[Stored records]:
________________

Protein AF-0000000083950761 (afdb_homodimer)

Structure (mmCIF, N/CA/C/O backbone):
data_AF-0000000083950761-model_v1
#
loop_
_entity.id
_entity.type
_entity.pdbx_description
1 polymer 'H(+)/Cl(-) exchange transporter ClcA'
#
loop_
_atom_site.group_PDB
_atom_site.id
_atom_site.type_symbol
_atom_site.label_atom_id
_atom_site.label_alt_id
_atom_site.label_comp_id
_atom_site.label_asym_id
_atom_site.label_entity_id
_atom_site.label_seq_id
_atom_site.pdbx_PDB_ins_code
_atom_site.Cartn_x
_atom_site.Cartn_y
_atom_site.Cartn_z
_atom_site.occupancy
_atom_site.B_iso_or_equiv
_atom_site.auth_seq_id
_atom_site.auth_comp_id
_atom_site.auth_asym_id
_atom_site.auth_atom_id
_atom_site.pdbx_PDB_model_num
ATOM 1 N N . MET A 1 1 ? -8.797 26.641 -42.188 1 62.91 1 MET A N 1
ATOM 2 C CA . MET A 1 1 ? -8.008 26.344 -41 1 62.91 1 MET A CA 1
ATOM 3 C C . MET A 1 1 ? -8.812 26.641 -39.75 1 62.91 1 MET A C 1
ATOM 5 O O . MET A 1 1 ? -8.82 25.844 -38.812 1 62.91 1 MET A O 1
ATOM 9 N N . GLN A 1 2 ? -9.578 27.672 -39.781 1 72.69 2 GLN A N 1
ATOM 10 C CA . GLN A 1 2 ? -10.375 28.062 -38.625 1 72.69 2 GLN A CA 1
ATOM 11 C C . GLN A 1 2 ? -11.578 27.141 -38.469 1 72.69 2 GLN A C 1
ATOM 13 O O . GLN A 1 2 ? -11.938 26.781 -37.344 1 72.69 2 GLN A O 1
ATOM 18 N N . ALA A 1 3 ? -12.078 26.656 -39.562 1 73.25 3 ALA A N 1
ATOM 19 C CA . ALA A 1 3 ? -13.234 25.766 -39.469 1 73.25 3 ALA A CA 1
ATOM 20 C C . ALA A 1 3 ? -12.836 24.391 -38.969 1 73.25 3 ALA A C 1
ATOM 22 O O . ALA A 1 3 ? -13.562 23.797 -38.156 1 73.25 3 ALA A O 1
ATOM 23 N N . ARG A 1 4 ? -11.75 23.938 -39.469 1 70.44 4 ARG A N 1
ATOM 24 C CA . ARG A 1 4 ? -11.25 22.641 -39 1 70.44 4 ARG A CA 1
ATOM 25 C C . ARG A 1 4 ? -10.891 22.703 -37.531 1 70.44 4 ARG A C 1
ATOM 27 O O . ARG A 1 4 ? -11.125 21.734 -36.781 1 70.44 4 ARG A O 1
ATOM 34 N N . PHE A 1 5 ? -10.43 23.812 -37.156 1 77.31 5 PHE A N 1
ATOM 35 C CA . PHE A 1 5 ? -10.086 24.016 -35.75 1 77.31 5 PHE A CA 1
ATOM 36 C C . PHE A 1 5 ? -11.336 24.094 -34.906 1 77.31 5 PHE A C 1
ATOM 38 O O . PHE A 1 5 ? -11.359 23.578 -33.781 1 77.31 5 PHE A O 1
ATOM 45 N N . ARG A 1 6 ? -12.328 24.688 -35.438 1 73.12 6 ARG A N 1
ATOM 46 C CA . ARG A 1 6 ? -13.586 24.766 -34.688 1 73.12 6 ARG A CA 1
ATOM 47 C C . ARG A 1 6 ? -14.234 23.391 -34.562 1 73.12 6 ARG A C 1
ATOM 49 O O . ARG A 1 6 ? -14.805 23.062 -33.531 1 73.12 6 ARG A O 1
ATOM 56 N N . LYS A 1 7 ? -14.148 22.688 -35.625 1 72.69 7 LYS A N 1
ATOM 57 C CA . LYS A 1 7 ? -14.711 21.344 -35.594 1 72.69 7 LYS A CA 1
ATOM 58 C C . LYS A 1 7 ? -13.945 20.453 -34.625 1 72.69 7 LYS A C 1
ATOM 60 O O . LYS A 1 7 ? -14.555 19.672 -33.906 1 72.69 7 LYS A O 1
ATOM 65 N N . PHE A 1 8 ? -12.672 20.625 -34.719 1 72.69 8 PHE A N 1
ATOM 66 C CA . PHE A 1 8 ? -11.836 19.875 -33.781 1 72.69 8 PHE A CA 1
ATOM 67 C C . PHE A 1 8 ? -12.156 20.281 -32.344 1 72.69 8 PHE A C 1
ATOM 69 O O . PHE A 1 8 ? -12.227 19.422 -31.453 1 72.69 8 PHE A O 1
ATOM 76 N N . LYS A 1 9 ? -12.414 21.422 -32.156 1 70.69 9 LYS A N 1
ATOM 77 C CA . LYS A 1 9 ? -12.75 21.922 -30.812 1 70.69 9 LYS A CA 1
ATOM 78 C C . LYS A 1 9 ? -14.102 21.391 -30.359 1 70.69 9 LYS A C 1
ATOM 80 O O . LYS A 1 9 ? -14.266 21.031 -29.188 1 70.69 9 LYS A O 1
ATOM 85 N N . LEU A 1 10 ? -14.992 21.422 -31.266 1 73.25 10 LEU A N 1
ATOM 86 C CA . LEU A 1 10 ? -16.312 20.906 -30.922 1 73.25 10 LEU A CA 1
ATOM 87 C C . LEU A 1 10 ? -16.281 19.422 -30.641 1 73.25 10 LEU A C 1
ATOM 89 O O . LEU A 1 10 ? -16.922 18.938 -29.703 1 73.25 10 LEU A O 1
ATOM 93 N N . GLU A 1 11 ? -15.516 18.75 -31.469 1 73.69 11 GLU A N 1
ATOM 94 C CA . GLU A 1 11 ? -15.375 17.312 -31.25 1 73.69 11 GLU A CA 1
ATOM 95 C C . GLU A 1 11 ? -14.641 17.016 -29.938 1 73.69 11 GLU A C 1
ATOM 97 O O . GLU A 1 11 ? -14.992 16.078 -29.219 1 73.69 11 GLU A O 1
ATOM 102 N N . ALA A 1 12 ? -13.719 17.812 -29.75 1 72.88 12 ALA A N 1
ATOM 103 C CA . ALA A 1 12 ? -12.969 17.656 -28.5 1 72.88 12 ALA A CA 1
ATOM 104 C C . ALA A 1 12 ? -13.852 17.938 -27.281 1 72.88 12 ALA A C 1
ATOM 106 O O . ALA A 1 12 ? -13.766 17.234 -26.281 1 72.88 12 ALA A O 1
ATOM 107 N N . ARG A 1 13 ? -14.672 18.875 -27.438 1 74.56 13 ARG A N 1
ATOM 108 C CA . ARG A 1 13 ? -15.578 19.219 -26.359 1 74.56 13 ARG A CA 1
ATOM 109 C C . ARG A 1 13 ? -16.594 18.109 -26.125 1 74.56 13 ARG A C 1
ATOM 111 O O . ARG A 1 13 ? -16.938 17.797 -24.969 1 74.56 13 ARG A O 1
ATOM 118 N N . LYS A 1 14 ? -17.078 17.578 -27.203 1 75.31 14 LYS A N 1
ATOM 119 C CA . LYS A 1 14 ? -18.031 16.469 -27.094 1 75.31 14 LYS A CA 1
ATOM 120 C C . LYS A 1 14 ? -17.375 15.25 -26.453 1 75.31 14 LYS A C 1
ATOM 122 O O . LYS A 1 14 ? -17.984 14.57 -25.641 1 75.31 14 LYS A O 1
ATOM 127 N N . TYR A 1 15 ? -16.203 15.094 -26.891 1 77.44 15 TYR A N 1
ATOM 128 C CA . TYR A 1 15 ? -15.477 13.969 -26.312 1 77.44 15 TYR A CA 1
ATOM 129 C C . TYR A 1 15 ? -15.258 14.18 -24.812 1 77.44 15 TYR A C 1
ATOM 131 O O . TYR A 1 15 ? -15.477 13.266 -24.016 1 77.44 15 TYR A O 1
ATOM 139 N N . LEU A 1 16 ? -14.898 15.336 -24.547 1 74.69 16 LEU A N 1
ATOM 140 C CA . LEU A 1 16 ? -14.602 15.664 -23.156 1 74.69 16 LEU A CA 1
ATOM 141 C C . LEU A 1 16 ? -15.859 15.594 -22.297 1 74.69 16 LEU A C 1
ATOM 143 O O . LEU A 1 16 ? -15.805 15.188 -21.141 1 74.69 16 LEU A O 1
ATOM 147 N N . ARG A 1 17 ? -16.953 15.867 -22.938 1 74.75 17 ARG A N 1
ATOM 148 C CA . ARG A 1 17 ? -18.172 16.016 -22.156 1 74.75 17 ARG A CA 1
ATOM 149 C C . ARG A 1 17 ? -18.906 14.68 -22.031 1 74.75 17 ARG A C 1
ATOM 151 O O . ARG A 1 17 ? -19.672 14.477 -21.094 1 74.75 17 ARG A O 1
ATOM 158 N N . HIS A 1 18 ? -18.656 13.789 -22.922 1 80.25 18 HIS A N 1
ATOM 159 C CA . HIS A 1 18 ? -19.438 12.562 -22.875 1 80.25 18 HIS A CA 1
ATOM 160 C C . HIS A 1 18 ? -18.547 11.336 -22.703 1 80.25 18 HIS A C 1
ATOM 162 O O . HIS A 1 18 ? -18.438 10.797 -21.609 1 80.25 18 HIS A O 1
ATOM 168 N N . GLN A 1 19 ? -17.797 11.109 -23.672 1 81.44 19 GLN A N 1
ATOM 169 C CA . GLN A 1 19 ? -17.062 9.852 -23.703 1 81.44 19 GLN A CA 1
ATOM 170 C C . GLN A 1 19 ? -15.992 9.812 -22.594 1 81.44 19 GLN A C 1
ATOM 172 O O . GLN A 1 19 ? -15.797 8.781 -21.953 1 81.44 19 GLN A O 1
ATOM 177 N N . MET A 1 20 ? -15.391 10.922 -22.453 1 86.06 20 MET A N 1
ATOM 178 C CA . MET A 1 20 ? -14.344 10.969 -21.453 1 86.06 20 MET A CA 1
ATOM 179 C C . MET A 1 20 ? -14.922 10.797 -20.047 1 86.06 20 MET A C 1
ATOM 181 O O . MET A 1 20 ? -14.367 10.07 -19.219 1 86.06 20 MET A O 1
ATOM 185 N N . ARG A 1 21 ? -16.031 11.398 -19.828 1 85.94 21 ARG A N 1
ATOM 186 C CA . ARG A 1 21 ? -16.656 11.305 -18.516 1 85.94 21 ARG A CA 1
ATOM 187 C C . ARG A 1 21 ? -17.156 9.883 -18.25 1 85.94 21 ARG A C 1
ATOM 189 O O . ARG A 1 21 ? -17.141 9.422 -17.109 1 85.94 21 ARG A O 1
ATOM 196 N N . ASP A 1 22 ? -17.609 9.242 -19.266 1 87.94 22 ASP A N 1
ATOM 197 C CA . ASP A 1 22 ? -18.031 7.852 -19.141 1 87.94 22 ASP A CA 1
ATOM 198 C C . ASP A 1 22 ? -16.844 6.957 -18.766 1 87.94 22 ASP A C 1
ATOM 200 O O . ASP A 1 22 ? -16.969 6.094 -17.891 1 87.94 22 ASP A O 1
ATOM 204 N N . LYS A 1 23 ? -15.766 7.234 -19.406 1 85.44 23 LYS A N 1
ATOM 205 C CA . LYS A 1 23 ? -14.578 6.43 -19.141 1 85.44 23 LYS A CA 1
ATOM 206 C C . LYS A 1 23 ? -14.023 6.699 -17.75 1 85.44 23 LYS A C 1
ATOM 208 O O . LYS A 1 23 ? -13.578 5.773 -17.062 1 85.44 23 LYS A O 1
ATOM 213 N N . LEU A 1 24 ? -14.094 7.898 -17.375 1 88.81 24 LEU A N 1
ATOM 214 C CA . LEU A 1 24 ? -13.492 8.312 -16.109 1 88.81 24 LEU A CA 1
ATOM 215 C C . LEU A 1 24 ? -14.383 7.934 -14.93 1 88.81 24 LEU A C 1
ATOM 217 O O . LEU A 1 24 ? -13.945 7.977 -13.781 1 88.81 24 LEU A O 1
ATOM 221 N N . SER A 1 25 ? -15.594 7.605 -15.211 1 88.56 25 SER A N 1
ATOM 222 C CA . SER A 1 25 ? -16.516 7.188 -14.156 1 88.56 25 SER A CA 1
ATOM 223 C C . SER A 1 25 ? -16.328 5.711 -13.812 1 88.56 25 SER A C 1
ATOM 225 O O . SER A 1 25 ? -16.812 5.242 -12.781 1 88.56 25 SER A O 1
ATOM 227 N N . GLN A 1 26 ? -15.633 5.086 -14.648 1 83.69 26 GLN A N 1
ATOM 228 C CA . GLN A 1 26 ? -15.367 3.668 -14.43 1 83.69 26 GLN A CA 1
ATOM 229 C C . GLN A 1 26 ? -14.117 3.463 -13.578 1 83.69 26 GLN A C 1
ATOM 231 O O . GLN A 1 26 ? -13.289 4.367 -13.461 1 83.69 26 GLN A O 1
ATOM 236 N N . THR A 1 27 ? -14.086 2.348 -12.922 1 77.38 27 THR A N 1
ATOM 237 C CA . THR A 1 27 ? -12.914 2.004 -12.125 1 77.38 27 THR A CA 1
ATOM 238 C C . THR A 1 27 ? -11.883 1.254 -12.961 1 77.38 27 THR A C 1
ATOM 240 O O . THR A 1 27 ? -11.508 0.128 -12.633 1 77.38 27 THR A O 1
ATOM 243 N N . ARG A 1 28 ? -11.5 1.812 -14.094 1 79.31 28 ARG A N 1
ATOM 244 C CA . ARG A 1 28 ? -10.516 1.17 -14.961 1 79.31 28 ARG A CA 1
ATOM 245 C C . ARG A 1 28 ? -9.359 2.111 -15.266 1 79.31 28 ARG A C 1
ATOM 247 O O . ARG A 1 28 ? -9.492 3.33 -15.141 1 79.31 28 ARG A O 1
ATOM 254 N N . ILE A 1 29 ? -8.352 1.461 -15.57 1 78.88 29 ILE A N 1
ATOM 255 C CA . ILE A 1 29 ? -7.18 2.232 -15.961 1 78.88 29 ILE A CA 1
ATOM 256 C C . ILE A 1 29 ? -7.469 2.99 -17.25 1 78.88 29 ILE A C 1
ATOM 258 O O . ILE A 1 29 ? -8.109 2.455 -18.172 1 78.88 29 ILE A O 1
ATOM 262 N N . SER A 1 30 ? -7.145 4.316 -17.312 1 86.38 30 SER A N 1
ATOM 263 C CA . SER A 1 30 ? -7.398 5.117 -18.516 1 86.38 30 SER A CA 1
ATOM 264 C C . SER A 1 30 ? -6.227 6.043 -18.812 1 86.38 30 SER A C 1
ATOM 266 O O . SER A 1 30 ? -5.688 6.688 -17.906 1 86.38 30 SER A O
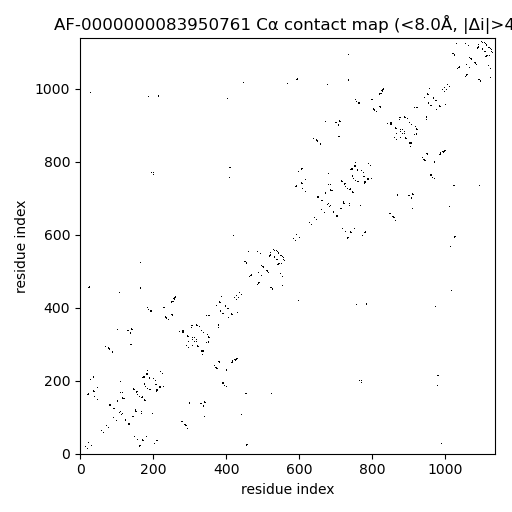 1
ATOM 268 N N . ILE A 1 31 ? -5.816 5.996 -20.047 1 88.56 31 ILE A N 1
ATOM 269 C CA . ILE A 1 31 ? -4.75 6.879
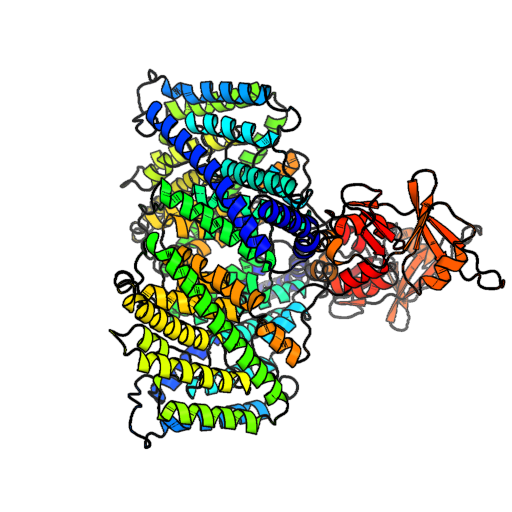 -20.516 1 88.56 31 ILE A CA 1
ATOM 270 C C . ILE A 1 31 ? -5.16 8.336 -20.312 1 88.56 31 ILE A C 1
ATOM 272 O O . ILE A 1 31 ? -4.32 9.195 -20.047 1 88.56 31 ILE A O 1
ATOM 276 N N . GLN A 1 32 ? -6.438 8.57 -20.438 1 89.44 32 GLN A N 1
ATOM 277 C CA . GLN A 1 32 ? -6.953 9.922 -20.266 1 89.44 32 GLN A CA 1
ATOM 278 C C . GLN A 1 32 ? -6.742 10.414 -18.844 1 89.44 32 GLN A C 1
ATOM 280 O O . GLN A 1 32 ? -6.328 11.555 -18.625 1 89.44 32 GLN A O 1
ATOM 285 N N . LEU A 1 33 ? -7.051 9.539 -17.922 1 91.44 33 LEU A N 1
ATOM 286 C CA . LEU A 1 33 ? -6.863 9.898 -16.531 1 91.44 33 LEU A CA 1
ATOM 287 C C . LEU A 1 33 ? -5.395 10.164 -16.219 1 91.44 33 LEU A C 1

________________

[Aim of the task]:
Going back over the entries above, copy word for word every line from the one that has "ATOM 60 O O" on through the one that has "ATOM 78 C C".

[Written response]:
ATOM 60 O O . LYS A 1 7 ? -14.555 19.672 -33.906 1 72.69 7 LYS A O 1
ATOM 65 N N . PHE A 1 8 ? -12.672 20.625 -34.719 1 72.69 8 PHE A N 1
ATOM 66 C CA . PHE A 1 8 ? -11.836 19.875 -33.781 1 72.69 8 PHE A CA 1
ATOM 67 C C . PHE A 1 8 ? -12.156 20.281 -32.344 1 72.69 8 PHE A C 1
ATOM 69 O O . PHE A 1 8 ? -12.227 19.422 -31.453 1 72.69 8 PHE A O 1
ATOM 76 N N . LYS A 1 9 ? -12.414 21.422 -32.156 1 70.69 9 LYS A N 1
ATOM 77 C CA . LYS A 1 9 ? -12.75 21.922 -30.812 1 70.69 9 LYS A CA 1
ATOM 78 C C . LYS A 1 9 ? -14.102 21.391 -30.359 1 70.69 9 LYS A C 1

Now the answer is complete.